INSTRUCTIONS FOR THE TASK >> Return the following from the records below: each line, word for word, starting with the line that contains "3 1.00 78.88 16 PRO A C 1" and going on through the line that contains "ATOM 144 C C", with nothing outside that range.

Dataset entries >>
━━━━━━━━━━━━━━━━━━━━━━━━━━━━━━
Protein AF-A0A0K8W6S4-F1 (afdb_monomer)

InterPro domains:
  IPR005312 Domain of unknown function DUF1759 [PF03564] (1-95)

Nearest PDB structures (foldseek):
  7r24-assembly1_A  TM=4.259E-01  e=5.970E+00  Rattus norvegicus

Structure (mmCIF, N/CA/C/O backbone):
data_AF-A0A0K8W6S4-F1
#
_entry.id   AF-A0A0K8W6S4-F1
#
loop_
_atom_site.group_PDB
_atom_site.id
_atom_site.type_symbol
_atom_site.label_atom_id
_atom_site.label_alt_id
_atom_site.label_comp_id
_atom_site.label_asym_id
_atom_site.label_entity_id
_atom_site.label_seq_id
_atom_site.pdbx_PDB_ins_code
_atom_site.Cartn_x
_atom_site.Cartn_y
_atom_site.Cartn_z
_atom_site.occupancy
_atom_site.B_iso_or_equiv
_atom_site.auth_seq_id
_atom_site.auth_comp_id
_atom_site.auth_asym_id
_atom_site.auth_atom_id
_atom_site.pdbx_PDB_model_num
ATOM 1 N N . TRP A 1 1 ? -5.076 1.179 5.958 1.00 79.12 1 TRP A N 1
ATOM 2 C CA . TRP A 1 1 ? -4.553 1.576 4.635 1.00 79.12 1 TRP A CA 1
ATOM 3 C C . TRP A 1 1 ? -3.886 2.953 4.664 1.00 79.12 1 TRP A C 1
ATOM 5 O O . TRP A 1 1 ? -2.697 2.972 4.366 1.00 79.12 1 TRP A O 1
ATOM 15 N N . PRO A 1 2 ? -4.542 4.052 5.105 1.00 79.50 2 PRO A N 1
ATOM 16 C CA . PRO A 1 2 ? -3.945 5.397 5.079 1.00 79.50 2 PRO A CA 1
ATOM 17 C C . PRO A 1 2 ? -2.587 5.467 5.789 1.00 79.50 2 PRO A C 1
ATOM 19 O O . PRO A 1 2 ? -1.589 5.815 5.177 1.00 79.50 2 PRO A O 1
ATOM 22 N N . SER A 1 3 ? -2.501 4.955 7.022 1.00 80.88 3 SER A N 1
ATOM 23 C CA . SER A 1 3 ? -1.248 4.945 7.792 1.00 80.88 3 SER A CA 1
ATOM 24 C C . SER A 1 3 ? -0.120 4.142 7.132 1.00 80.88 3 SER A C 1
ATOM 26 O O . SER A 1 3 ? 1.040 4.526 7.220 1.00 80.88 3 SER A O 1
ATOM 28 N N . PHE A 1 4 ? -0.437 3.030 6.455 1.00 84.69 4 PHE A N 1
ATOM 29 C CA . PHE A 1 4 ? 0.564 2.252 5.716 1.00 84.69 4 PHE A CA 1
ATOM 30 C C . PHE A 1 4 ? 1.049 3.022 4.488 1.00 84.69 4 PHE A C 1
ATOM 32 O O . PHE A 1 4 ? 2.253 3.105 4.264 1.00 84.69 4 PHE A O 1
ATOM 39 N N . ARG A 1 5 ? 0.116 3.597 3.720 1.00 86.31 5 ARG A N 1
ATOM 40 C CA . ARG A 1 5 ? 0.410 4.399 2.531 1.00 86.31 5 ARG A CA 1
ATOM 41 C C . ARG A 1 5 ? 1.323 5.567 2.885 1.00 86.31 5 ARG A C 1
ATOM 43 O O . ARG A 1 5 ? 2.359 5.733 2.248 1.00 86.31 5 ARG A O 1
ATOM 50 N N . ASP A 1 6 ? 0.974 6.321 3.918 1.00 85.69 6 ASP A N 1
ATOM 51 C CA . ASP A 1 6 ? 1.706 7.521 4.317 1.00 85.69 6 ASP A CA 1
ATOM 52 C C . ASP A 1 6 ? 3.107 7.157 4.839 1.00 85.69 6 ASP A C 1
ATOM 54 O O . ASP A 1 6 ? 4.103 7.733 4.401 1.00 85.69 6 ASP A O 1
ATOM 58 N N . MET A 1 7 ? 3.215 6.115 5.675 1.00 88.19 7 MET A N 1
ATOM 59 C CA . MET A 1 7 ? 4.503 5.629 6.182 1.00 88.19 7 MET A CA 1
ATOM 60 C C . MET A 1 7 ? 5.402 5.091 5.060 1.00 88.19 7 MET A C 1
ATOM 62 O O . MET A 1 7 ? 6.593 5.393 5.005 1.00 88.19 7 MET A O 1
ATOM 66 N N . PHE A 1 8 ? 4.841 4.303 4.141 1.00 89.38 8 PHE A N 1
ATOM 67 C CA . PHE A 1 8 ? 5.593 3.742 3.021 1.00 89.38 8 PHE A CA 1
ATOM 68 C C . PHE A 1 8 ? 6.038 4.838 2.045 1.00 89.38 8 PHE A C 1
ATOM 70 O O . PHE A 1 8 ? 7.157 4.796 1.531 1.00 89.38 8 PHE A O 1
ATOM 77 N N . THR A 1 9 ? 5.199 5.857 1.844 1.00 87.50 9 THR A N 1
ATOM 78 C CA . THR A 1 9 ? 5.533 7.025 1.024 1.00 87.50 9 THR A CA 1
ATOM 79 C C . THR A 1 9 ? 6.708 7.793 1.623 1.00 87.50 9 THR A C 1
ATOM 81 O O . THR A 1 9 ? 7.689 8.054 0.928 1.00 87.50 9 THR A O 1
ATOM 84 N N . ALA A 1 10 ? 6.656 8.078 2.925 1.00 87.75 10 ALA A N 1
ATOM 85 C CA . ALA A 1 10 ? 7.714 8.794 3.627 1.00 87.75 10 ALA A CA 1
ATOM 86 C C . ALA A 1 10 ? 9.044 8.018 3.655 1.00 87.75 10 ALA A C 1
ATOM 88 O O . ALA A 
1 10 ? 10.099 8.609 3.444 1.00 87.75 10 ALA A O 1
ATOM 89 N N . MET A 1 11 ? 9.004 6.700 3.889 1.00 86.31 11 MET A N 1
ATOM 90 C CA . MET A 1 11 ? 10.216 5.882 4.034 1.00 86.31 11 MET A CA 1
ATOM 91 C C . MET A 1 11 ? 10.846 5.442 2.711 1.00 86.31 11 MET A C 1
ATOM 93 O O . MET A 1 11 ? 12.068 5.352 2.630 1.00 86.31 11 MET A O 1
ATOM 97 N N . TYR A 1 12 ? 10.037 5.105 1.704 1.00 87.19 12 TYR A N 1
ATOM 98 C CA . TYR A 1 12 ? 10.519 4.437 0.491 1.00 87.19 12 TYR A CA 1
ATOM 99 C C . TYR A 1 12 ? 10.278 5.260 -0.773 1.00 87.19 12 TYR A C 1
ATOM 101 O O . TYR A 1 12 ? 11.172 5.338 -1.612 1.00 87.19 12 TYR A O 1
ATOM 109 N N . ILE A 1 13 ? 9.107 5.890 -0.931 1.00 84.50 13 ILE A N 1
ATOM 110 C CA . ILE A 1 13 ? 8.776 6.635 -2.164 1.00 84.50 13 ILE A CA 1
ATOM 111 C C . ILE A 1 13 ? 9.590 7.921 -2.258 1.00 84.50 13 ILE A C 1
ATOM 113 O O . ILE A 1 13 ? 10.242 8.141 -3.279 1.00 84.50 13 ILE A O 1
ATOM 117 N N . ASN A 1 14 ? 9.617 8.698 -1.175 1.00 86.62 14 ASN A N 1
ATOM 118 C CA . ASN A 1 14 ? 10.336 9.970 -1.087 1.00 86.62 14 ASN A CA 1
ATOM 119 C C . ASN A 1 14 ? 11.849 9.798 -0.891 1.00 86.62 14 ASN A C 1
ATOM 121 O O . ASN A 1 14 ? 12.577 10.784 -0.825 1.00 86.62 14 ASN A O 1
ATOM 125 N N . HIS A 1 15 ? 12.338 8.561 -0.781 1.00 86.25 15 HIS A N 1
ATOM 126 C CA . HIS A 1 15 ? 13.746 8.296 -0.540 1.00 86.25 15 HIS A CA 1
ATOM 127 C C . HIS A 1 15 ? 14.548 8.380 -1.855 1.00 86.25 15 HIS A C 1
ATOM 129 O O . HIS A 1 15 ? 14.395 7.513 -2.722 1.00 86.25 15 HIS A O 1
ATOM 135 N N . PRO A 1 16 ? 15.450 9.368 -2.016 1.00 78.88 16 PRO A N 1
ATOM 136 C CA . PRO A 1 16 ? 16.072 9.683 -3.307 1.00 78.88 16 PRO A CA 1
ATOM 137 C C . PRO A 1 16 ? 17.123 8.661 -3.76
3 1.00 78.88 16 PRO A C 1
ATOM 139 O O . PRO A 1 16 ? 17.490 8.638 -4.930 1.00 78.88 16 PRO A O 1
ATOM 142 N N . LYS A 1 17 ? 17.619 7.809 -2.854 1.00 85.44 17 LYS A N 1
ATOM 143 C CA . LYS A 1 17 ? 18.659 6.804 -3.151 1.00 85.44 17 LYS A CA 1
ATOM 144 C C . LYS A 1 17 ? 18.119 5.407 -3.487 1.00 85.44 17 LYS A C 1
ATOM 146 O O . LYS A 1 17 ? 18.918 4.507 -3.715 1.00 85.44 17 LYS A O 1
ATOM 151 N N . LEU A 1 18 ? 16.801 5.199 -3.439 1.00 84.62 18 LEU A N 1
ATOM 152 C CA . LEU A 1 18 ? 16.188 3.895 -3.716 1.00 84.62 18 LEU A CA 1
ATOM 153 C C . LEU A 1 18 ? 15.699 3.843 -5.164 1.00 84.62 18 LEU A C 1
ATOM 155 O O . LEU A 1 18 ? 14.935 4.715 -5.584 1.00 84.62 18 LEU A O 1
━━━━━━━━━━━━━━━━━━━━━━━━━━━━━━
TASK SOLUTION >>
3 1.00 78.88 16 PRO A C 1
ATOM 139 O O . PRO A 1 16 ? 17.490 8.638 -4.930 1.00 78.88 16 PRO A O 1
ATOM 142 N N . LYS A 1 17 ? 17.619 7.809 -2.854 1.00 85.44 17 LYS A N 1
ATOM 143 C CA . LYS A 1 17 ? 18.659 6.804 -3.151 1.00 85.44 17 LYS A CA 1
ATOM 144 C C . LYS A 1 17 ? 18.119 5.407 -3.487 1.00 85.44 17 LYS A C 1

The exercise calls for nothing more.